The biggest takeaway for Vince Caputo, vice president/supervising sound mixer for NFL Films, from the opening weekend of augmenting crowd noise on game broadcasts is to emphasize optimism.
Caputo said that, by default, hometown crowds believe something good is going to happen. When a quarterback rolls out, for example, excitement builds.
“I felt like our operators were sometimes waiting for the ball to be caught or be incomplete and then saying, ‘Yay’ or ‘Nay,’ ” Caputo said of Week 1. “When you think about it, being in the stands, you see a receiver down the field, when it is halfway there, you start cheering positively. Hometown fans are optimistic.”
Jets fans, of course, might challenge that premise.
With the Gang Green’s home opener on Sunday against the 49ers, the familiar sounds of “J-E-T-S, Jets, Jets, Jets,” should be heard. Nevertheless, even with Adam Gase already on the hot seat, don’t expect cascading jeers.
“We are not going to boo a home team incessantly,” Caputo said. “That’s not going to happen. We do have boos. It is really reserved for a call that goes against your team or something like that.”
Viewers hear on TV hear more enhanced sound than players and personnel in the actual stadium. The NFL Films crowd noise is not played at the venues.
“It was pretty quiet,” Giants receiver Darius Slayton, who scored two touchdowns against the Steelers on Monday night at MetLife Stadium. “It was really nothing going on in the stadium beyond us, so you could hear everything. It was a little weird scoring a touchdown and it was like crickets.”
There is a little ambience for the players. On Sunday, the MetLife Stadium operations will have a public address announcer, music and the ability to play “J-E-T-S, Jets! Jets! Jets!” This will be heard by anyone in the stadium. The sounds will be audible on the telecast, as well.
Nevertheless, when fans watch TV, the in-stadium effects will be complemented by an NFL-sanctioned official working with a system hitting crowd noise buttons to correspond with the action.
During the project, the NFL hired local people, who were fans of the team in each market and provided them a unique briefcase of sounds. So, for example, the Jets’ system is completely different from the Giants and operated by a different person.
The enhanced broadcast noise is all the result of an arduous process that began in June with a combination of NFL Films, NFL broadcasting and Robert Brock from the Conservatory of Recording Arts and Sciences in Arizona, among those working together.
In June, Onnie Bose, a VP for NFL broadcasting, asked Caputo what his group had in terms of resources. The goal was to prepare in case fans were not in the stands.
NFL Films happened to have just completed a four-year project in which they had collected crowd noise from all the NFL stadiums.

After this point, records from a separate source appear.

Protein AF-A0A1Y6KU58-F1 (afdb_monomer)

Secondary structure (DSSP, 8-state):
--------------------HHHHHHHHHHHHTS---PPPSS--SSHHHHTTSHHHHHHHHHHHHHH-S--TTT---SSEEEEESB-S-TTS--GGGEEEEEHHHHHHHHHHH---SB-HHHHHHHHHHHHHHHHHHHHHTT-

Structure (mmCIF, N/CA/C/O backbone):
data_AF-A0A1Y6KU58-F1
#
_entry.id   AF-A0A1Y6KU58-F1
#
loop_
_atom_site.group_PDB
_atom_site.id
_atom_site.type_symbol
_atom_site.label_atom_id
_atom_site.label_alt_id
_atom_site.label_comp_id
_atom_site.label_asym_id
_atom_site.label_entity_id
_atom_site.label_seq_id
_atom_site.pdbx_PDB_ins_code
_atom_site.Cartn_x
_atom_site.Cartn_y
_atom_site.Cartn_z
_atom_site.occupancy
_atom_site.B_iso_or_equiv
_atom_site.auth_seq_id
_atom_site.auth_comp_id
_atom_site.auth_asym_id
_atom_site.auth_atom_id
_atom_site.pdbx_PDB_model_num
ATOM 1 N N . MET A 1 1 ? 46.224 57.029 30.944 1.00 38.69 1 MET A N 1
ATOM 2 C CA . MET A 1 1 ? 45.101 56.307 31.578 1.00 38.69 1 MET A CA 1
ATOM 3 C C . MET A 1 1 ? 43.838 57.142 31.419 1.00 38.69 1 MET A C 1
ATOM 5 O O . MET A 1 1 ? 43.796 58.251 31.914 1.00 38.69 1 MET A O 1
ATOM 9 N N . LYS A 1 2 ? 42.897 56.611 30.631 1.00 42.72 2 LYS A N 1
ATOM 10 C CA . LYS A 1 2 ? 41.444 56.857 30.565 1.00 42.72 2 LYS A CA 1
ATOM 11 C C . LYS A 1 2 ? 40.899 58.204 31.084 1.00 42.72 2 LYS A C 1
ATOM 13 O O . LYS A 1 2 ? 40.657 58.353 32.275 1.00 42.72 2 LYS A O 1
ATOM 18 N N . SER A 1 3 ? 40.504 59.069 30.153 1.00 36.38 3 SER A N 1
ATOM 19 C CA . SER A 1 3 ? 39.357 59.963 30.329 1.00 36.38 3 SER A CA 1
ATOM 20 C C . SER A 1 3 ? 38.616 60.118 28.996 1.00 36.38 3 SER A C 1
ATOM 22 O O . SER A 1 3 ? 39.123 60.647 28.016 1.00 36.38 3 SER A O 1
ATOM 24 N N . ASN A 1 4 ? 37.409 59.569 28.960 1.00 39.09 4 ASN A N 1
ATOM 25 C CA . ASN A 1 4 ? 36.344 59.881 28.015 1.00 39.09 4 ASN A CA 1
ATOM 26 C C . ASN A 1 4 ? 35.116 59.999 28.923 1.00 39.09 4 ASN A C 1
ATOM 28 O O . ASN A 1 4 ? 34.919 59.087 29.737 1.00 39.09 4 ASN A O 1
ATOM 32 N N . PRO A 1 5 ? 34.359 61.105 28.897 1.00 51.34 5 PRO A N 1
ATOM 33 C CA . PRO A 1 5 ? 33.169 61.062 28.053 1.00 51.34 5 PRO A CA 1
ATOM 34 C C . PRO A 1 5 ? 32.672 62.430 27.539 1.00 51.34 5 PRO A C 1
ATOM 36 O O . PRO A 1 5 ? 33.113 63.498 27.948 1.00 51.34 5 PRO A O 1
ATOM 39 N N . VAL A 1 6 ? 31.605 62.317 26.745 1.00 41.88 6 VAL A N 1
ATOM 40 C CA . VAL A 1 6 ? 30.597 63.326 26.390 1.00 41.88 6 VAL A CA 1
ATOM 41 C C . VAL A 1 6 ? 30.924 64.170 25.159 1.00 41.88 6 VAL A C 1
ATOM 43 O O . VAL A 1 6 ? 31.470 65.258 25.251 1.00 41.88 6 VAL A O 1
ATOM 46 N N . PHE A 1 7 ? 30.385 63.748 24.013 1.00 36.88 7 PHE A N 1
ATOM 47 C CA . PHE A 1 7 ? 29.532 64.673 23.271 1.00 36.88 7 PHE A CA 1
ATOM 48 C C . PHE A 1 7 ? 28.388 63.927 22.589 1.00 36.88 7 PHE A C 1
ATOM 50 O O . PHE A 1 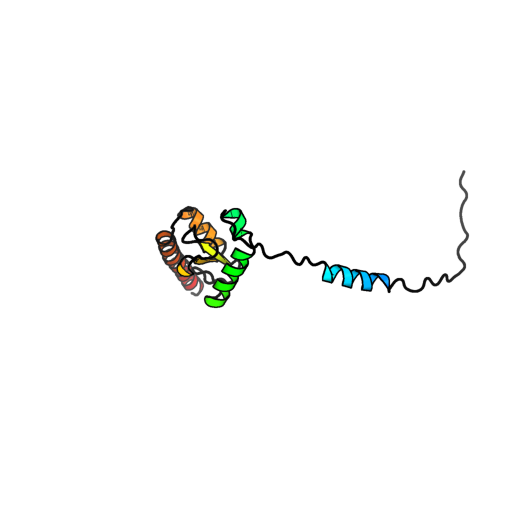7 ? 28.564 63.052 21.743 1.00 36.88 7 PHE A O 1
ATOM 57 N N . ARG A 1 8 ? 27.188 64.256 23.051 1.00 42.53 8 ARG A N 1
ATOM 58 C CA . ARG A 1 8 ? 25.905 63.811 22.532 1.00 42.53 8 ARG A CA 1
ATOM 59 C C . ARG A 1 8 ? 25.577 64.693 21.326 1.00 42.53 8 ARG A C 1
ATOM 61 O O . ARG A 1 8 ? 25.617 65.904 21.468 1.00 42.53 8 ARG A O 1
ATOM 68 N N . SER A 1 9 ? 25.164 64.056 20.229 1.00 44.97 9 SER A N 1
ATOM 69 C CA . SER A 1 9 ? 24.175 64.536 19.247 1.00 44.97 9 SER A CA 1
ATOM 70 C C . SER A 1 9 ? 24.423 65.876 18.537 1.00 44.97 9 SER A C 1
ATOM 72 O O . SER A 1 9 ? 24.377 66.921 19.171 1.00 44.97 9 SER A O 1
ATOM 74 N N . LEU A 1 10 ? 24.401 65.859 17.197 1.00 40.12 10 LEU A N 1
ATOM 75 C CA . LEU A 1 10 ? 23.328 66.524 16.433 1.00 40.12 10 LEU A CA 1
ATOM 76 C C . LEU A 1 10 ? 23.405 66.226 14.926 1.00 40.12 10 LEU A C 1
ATOM 78 O O . LEU A 1 10 ? 24.410 66.530 14.296 1.00 40.12 10 LEU A O 1
ATOM 82 N N . ARG A 1 11 ? 22.250 65.772 14.399 1.00 41.78 11 ARG A N 1
ATOM 83 C CA . ARG A 1 11 ? 21.738 65.905 13.016 1.00 41.78 11 ARG A CA 1
ATOM 84 C C . ARG A 1 11 ? 22.491 65.165 11.902 1.00 41.78 11 ARG A C 1
ATOM 86 O O . ARG A 1 11 ? 23.696 65.024 11.941 1.00 41.78 11 ARG A O 1
ATOM 93 N N . SER A 1 12 ? 21.871 64.712 10.822 1.00 42.22 12 SER A N 1
ATOM 94 C CA . SER A 1 12 ? 20.479 64.580 10.366 1.00 42.22 12 SER A CA 1
ATOM 95 C C . SER A 1 12 ? 20.606 63.965 8.970 1.00 42.22 12 SER A C 1
ATOM 97 O O . SER A 1 12 ? 21.553 64.305 8.268 1.00 42.22 12 SER A O 1
ATOM 99 N N . GLU A 1 13 ? 19.659 63.123 8.569 1.00 49.44 13 GLU A N 1
ATOM 100 C CA . GLU A 1 13 ? 19.221 63.006 7.167 1.00 49.44 13 GLU A CA 1
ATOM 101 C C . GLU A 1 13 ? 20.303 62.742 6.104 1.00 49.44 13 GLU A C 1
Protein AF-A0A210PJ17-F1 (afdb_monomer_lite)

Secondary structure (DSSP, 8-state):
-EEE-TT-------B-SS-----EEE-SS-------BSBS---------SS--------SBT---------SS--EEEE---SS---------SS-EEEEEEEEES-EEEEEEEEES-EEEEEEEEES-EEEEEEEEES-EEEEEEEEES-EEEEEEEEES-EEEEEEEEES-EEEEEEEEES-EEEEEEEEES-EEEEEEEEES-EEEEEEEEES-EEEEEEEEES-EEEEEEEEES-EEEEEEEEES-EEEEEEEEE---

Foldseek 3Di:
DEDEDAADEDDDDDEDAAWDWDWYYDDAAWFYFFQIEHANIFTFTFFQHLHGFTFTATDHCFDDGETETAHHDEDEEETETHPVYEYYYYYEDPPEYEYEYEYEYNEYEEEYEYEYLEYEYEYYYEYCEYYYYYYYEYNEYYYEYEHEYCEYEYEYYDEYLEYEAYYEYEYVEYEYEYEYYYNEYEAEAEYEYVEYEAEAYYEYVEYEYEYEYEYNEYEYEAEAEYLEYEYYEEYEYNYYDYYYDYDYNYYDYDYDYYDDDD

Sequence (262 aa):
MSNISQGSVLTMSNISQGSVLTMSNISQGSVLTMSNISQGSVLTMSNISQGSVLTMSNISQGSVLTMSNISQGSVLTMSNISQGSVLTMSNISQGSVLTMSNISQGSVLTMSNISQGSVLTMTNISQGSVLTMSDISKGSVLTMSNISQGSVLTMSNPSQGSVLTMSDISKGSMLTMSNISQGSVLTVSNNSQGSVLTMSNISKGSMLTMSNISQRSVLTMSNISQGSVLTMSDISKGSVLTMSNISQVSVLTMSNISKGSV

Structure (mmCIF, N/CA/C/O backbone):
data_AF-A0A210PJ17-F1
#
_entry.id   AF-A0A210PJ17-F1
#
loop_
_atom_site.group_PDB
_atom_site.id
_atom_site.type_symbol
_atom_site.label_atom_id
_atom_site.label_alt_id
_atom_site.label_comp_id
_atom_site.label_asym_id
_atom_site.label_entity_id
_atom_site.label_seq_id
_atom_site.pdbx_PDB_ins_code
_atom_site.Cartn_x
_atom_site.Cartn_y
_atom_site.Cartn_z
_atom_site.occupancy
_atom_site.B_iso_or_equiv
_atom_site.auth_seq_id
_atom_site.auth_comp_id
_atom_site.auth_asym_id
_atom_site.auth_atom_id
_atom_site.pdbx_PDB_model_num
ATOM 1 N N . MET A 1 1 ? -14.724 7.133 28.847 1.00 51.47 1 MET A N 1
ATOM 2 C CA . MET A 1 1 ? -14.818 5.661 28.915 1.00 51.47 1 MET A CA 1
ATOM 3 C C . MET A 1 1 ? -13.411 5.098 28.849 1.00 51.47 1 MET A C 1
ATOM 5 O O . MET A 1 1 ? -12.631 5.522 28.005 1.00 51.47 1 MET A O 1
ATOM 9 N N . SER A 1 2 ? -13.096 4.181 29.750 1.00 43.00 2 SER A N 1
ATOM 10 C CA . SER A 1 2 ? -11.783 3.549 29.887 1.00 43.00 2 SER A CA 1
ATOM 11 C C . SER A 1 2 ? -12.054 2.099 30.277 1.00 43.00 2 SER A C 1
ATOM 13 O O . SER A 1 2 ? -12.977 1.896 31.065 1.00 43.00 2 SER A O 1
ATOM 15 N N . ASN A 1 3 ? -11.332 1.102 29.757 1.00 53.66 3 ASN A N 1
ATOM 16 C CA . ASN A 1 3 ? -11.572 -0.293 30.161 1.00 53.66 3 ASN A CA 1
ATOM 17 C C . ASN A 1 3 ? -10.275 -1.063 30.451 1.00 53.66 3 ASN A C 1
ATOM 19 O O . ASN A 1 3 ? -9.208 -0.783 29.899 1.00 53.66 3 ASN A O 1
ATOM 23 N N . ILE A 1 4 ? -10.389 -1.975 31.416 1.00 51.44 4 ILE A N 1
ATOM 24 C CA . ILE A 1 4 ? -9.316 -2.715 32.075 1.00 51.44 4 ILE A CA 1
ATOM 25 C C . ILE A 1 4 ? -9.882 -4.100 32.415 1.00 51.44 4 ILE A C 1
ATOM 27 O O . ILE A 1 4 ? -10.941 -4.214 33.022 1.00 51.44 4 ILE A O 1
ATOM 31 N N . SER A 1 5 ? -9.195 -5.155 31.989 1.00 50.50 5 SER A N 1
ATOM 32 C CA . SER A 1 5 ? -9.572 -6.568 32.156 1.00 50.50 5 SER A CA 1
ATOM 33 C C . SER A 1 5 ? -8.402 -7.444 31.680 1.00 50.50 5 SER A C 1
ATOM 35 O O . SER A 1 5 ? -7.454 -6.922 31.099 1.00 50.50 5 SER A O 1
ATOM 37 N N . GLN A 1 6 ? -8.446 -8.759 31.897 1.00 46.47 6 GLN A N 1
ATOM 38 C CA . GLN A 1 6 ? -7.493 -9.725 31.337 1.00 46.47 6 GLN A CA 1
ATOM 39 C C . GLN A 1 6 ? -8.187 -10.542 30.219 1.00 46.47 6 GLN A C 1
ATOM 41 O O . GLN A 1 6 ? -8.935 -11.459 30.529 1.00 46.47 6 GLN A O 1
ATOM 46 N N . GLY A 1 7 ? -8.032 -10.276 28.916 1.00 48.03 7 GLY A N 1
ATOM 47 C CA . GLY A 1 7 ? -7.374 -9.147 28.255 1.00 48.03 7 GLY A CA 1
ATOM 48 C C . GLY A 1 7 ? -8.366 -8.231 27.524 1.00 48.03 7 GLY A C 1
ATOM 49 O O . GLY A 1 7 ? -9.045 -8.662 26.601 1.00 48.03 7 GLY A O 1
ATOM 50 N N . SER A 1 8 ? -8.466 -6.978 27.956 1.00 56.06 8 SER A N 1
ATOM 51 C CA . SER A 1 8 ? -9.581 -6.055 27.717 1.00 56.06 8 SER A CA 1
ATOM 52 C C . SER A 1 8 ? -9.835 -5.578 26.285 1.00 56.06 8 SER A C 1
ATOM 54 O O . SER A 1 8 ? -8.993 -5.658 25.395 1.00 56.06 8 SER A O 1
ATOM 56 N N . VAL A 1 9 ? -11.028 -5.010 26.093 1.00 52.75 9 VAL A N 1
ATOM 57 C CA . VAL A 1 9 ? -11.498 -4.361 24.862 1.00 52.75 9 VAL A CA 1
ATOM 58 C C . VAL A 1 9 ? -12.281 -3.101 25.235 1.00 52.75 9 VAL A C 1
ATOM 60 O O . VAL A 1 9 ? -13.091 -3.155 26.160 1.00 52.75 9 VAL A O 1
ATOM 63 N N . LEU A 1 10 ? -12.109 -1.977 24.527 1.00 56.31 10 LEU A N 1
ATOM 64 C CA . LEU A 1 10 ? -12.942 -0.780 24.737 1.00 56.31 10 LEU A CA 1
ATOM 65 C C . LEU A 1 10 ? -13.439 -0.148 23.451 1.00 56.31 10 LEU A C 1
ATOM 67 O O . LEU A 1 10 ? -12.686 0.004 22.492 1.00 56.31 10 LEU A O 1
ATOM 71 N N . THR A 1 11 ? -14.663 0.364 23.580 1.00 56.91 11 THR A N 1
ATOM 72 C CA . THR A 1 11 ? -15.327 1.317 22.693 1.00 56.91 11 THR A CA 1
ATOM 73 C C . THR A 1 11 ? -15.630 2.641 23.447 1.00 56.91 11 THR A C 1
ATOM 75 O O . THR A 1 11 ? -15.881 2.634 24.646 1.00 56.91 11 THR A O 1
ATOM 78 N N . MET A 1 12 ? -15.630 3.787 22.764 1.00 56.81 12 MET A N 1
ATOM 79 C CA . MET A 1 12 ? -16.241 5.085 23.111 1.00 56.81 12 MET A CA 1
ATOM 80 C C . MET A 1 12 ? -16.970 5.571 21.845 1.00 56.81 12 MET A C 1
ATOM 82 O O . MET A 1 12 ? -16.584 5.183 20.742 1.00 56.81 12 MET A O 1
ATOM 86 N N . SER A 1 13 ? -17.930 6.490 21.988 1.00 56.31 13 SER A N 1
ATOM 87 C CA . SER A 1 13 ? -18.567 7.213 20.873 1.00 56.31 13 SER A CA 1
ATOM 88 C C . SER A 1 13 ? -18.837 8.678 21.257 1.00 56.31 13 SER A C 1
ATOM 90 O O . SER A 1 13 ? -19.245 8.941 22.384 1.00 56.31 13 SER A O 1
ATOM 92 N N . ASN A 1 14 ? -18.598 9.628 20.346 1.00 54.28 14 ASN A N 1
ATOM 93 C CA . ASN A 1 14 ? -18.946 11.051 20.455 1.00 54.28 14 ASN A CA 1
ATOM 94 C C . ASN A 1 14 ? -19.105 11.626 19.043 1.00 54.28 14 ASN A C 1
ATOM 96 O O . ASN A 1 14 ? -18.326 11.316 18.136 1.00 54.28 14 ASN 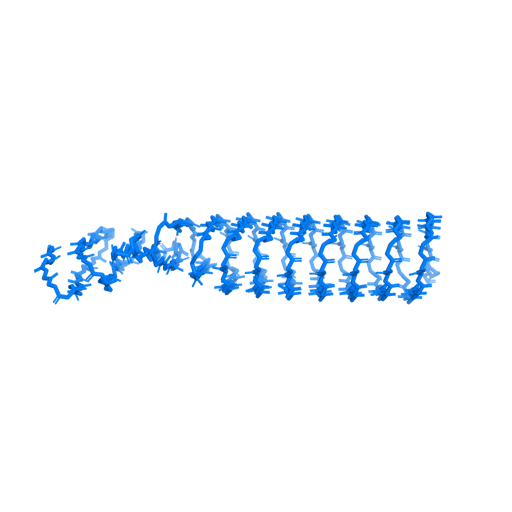A O 1
ATOM 100 N N . ILE A 1 15 ? -20.148 12.437 18.900 1.00 52.38 15 ILE A N 1
ATOM 101 C CA . ILE A 1 15 ? -20.658 13.031 17.668 1.00 52.38 15 ILE A CA 1
ATOM 102 C C . ILE A 1 15 ? -21.144 14.435 18.048 1.00 52.38 15 ILE A C 1
ATOM 104 O O . ILE A 1 15 ? -21.814 14.591 19.066 1.00 52.38 15 ILE A O 1
ATOM 108 N N . SER A 1 16 ? -20.824 15.451 17.254 1.00 49.62 16 SER A N 1
ATOM 109 C CA . SER A 1 16 ? -21.332 16.826 17.390 1.00 49.62 16 SER A CA 1
ATOM 110 C C . SER A 1 16 ? -21.134 17.588 16.067 1.00 49.62 16 SER A C 1
ATOM 112 O O . SER A 1 16 ? -20.912 16.988 15.015 1.00 49.62 16 SER A O 1
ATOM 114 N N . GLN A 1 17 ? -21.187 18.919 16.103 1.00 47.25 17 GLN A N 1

Films needed to take hundreds of hours to strip the crowd noise from the in-stadium music, public address, etc. that was recorded as they made their prototype which was built off M&T Stadium, home of the Ravens.
The eventual result was every team has its own team-specific stadium briefcase of sounds, even Vegas and Los Angeles, which have new homes.
The league declined to make available the Giants and Jets officials who are working the systems.
The operator has a lot of responsibility. In the opening week, Caputo said the difference from game-to-game was due to the operators learning on the job without spring training.
In Week 1, adept listeners heard how the NFL adapted from the early games leading into “Sunday Night Football” on NBC, which Caputo thought was the league’s best-sounding fan-less game.
“We learned so much on Sunday,” Caputo said. “I think it got better throughout the day. I think our best game of the day was the Sunday night game. We had kind of picked up a lot of intel during the day and shared it with the operator at night.”